§ **Aim of the exercise**
In the records below, repeat exactly the lines between the line holding "ATOM 39 C CA" and the line holding "ATOM 65 N N", inclusive, and drop the pictures.
═════ Data for review ═════
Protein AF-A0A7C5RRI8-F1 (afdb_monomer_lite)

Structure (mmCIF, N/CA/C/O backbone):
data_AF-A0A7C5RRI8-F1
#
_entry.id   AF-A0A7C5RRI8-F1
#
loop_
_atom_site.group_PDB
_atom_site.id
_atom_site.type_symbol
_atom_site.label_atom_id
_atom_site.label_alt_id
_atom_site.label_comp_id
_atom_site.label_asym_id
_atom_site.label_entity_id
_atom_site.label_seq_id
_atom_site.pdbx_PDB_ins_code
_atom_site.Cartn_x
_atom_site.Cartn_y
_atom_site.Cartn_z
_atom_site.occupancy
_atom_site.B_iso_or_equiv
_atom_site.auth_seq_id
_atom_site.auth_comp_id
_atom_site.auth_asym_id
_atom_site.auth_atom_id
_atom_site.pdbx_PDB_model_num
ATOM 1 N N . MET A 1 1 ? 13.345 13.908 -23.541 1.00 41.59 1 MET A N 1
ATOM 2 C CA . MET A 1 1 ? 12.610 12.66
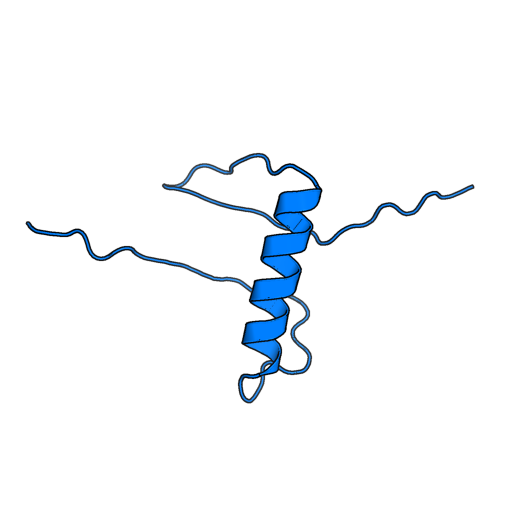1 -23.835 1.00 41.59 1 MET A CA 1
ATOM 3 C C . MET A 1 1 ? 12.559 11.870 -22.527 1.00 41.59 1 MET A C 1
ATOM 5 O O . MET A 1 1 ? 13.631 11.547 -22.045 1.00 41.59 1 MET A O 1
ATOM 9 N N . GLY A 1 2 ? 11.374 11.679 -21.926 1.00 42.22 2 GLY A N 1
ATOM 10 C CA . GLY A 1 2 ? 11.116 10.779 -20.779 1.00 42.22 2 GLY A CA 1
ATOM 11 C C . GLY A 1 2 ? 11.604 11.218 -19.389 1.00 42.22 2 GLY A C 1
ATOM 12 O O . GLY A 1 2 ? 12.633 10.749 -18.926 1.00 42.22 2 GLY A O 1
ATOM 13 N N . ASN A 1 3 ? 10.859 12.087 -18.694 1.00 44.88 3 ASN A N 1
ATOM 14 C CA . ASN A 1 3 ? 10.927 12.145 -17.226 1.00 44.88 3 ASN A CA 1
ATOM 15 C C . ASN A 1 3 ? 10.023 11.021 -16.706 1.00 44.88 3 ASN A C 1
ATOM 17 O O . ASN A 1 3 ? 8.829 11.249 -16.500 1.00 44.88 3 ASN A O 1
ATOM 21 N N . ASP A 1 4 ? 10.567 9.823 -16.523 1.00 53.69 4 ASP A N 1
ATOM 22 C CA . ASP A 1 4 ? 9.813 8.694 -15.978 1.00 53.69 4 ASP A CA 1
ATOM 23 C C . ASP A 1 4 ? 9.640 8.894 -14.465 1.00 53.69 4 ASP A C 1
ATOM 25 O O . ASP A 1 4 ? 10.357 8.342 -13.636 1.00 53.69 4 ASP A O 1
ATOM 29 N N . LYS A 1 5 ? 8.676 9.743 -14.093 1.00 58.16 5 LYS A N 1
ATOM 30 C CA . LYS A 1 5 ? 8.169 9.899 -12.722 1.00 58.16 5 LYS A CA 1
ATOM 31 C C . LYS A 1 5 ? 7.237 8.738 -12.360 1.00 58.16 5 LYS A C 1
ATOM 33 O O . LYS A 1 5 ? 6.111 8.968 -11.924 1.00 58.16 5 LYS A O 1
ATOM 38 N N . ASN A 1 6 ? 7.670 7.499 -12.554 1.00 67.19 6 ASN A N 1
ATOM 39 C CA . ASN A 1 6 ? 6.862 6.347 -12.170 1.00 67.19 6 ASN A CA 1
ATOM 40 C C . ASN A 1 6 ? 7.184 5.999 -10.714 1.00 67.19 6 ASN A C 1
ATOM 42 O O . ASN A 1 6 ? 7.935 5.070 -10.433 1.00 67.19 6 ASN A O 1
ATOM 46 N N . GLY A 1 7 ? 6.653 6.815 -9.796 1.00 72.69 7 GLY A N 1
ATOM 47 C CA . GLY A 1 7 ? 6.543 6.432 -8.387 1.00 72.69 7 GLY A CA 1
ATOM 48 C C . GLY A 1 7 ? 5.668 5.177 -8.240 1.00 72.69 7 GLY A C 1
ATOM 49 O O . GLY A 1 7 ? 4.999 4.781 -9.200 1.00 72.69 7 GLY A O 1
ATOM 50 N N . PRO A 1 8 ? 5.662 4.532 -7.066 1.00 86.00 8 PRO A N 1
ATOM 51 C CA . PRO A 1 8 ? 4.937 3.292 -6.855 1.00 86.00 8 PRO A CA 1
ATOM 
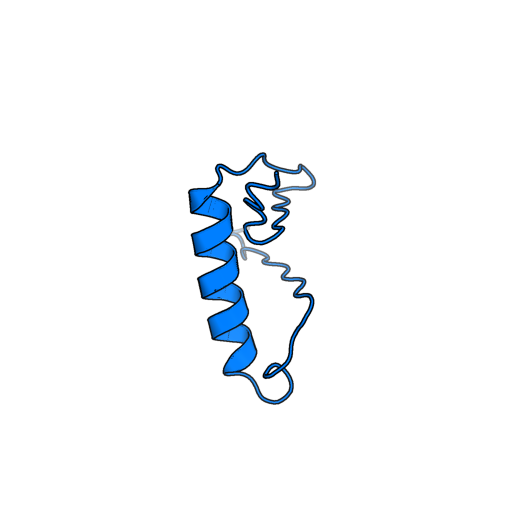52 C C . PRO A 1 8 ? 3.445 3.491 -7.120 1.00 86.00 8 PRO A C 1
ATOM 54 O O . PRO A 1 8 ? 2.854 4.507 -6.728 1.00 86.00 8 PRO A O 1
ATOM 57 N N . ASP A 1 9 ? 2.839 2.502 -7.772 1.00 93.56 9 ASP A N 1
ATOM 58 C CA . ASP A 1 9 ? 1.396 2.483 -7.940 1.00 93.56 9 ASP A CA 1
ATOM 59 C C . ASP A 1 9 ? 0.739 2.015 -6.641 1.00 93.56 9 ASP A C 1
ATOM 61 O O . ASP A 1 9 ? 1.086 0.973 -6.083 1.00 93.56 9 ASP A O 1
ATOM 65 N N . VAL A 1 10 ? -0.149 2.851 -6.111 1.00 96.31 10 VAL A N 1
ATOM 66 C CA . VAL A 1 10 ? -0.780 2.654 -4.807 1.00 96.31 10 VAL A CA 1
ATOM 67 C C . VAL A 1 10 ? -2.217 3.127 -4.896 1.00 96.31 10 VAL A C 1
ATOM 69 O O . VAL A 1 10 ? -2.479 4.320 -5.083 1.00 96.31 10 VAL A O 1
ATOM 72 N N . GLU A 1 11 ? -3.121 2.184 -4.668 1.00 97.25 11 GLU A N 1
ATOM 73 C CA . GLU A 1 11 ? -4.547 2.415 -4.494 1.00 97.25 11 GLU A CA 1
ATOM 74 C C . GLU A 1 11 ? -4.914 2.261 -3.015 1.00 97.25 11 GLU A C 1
═════
§ **Exercise output**
ATOM 39 C CA . ASN A 1 6 ? 6.862 6.347 -12.170 1.00 67.19 6 ASN A CA 1
ATOM 40 C C . ASN A 1 6 ? 7.184 5.999 -10.714 1.00 67.19 6 ASN A C 1
ATOM 42 O O . ASN A 1 6 ? 7.935 5.070 -10.433 1.00 67.19 6 ASN A O 1
ATOM 46 N N . GLY A 1 7 ? 6.653 6.815 -9.796 1.00 72.69 7 GLY A N 1
ATOM 47 C CA . GLY A 1 7 ? 6.543 6.432 -8.387 1.00 72.69 7 GLY A CA 1
ATOM 48 C C . GLY A 1 7 ? 5.668 5.177 -8.240 1.00 72.69 7 GLY A C 1
ATOM 49 O O . GLY A 1 7 ? 4.999 4.781 -9.200 1.00 72.69 7 GLY A O 1
ATOM 50 N N . PRO A 1 8 ? 5.662 4.532 -7.066 1.00 86.00 8 PRO A N 1
ATOM 51 C CA . PRO A 1 8 ? 4.937 3.292 -6.855 1.00 86.00 8 PRO A CA 1
ATOM 
52 C C . PRO A 1 8 ? 3.445 3.491 -7.120 1.00 86.00 8 PRO A C 1
ATOM 54 O O . PRO A 1 8 ? 2.854 4.507 -6.728 1.00 86.00 8 PRO A O 1
ATOM 57 N N . ASP A 1 9 ? 2.839 2.502 -7.772 1.00 93.56 9 ASP A N 1
ATOM 58 C CA . ASP A 1 9 ? 1.396 2.483 -7.940 1.00 93.56 9 ASP A CA 1
ATOM 59 C C . ASP A 1 9 ? 0.739 2.015 -6.641 1.00 93.56 9 ASP A C 1
ATOM 61 O O . ASP A 1 9 ? 1.086 0.973 -6.083 1.00 93.56 9 ASP A O 1
ATOM 65 N N . VAL A 1 10 ? -0.149 2.851 -6.111 1.00 96.31 10 VAL A N 1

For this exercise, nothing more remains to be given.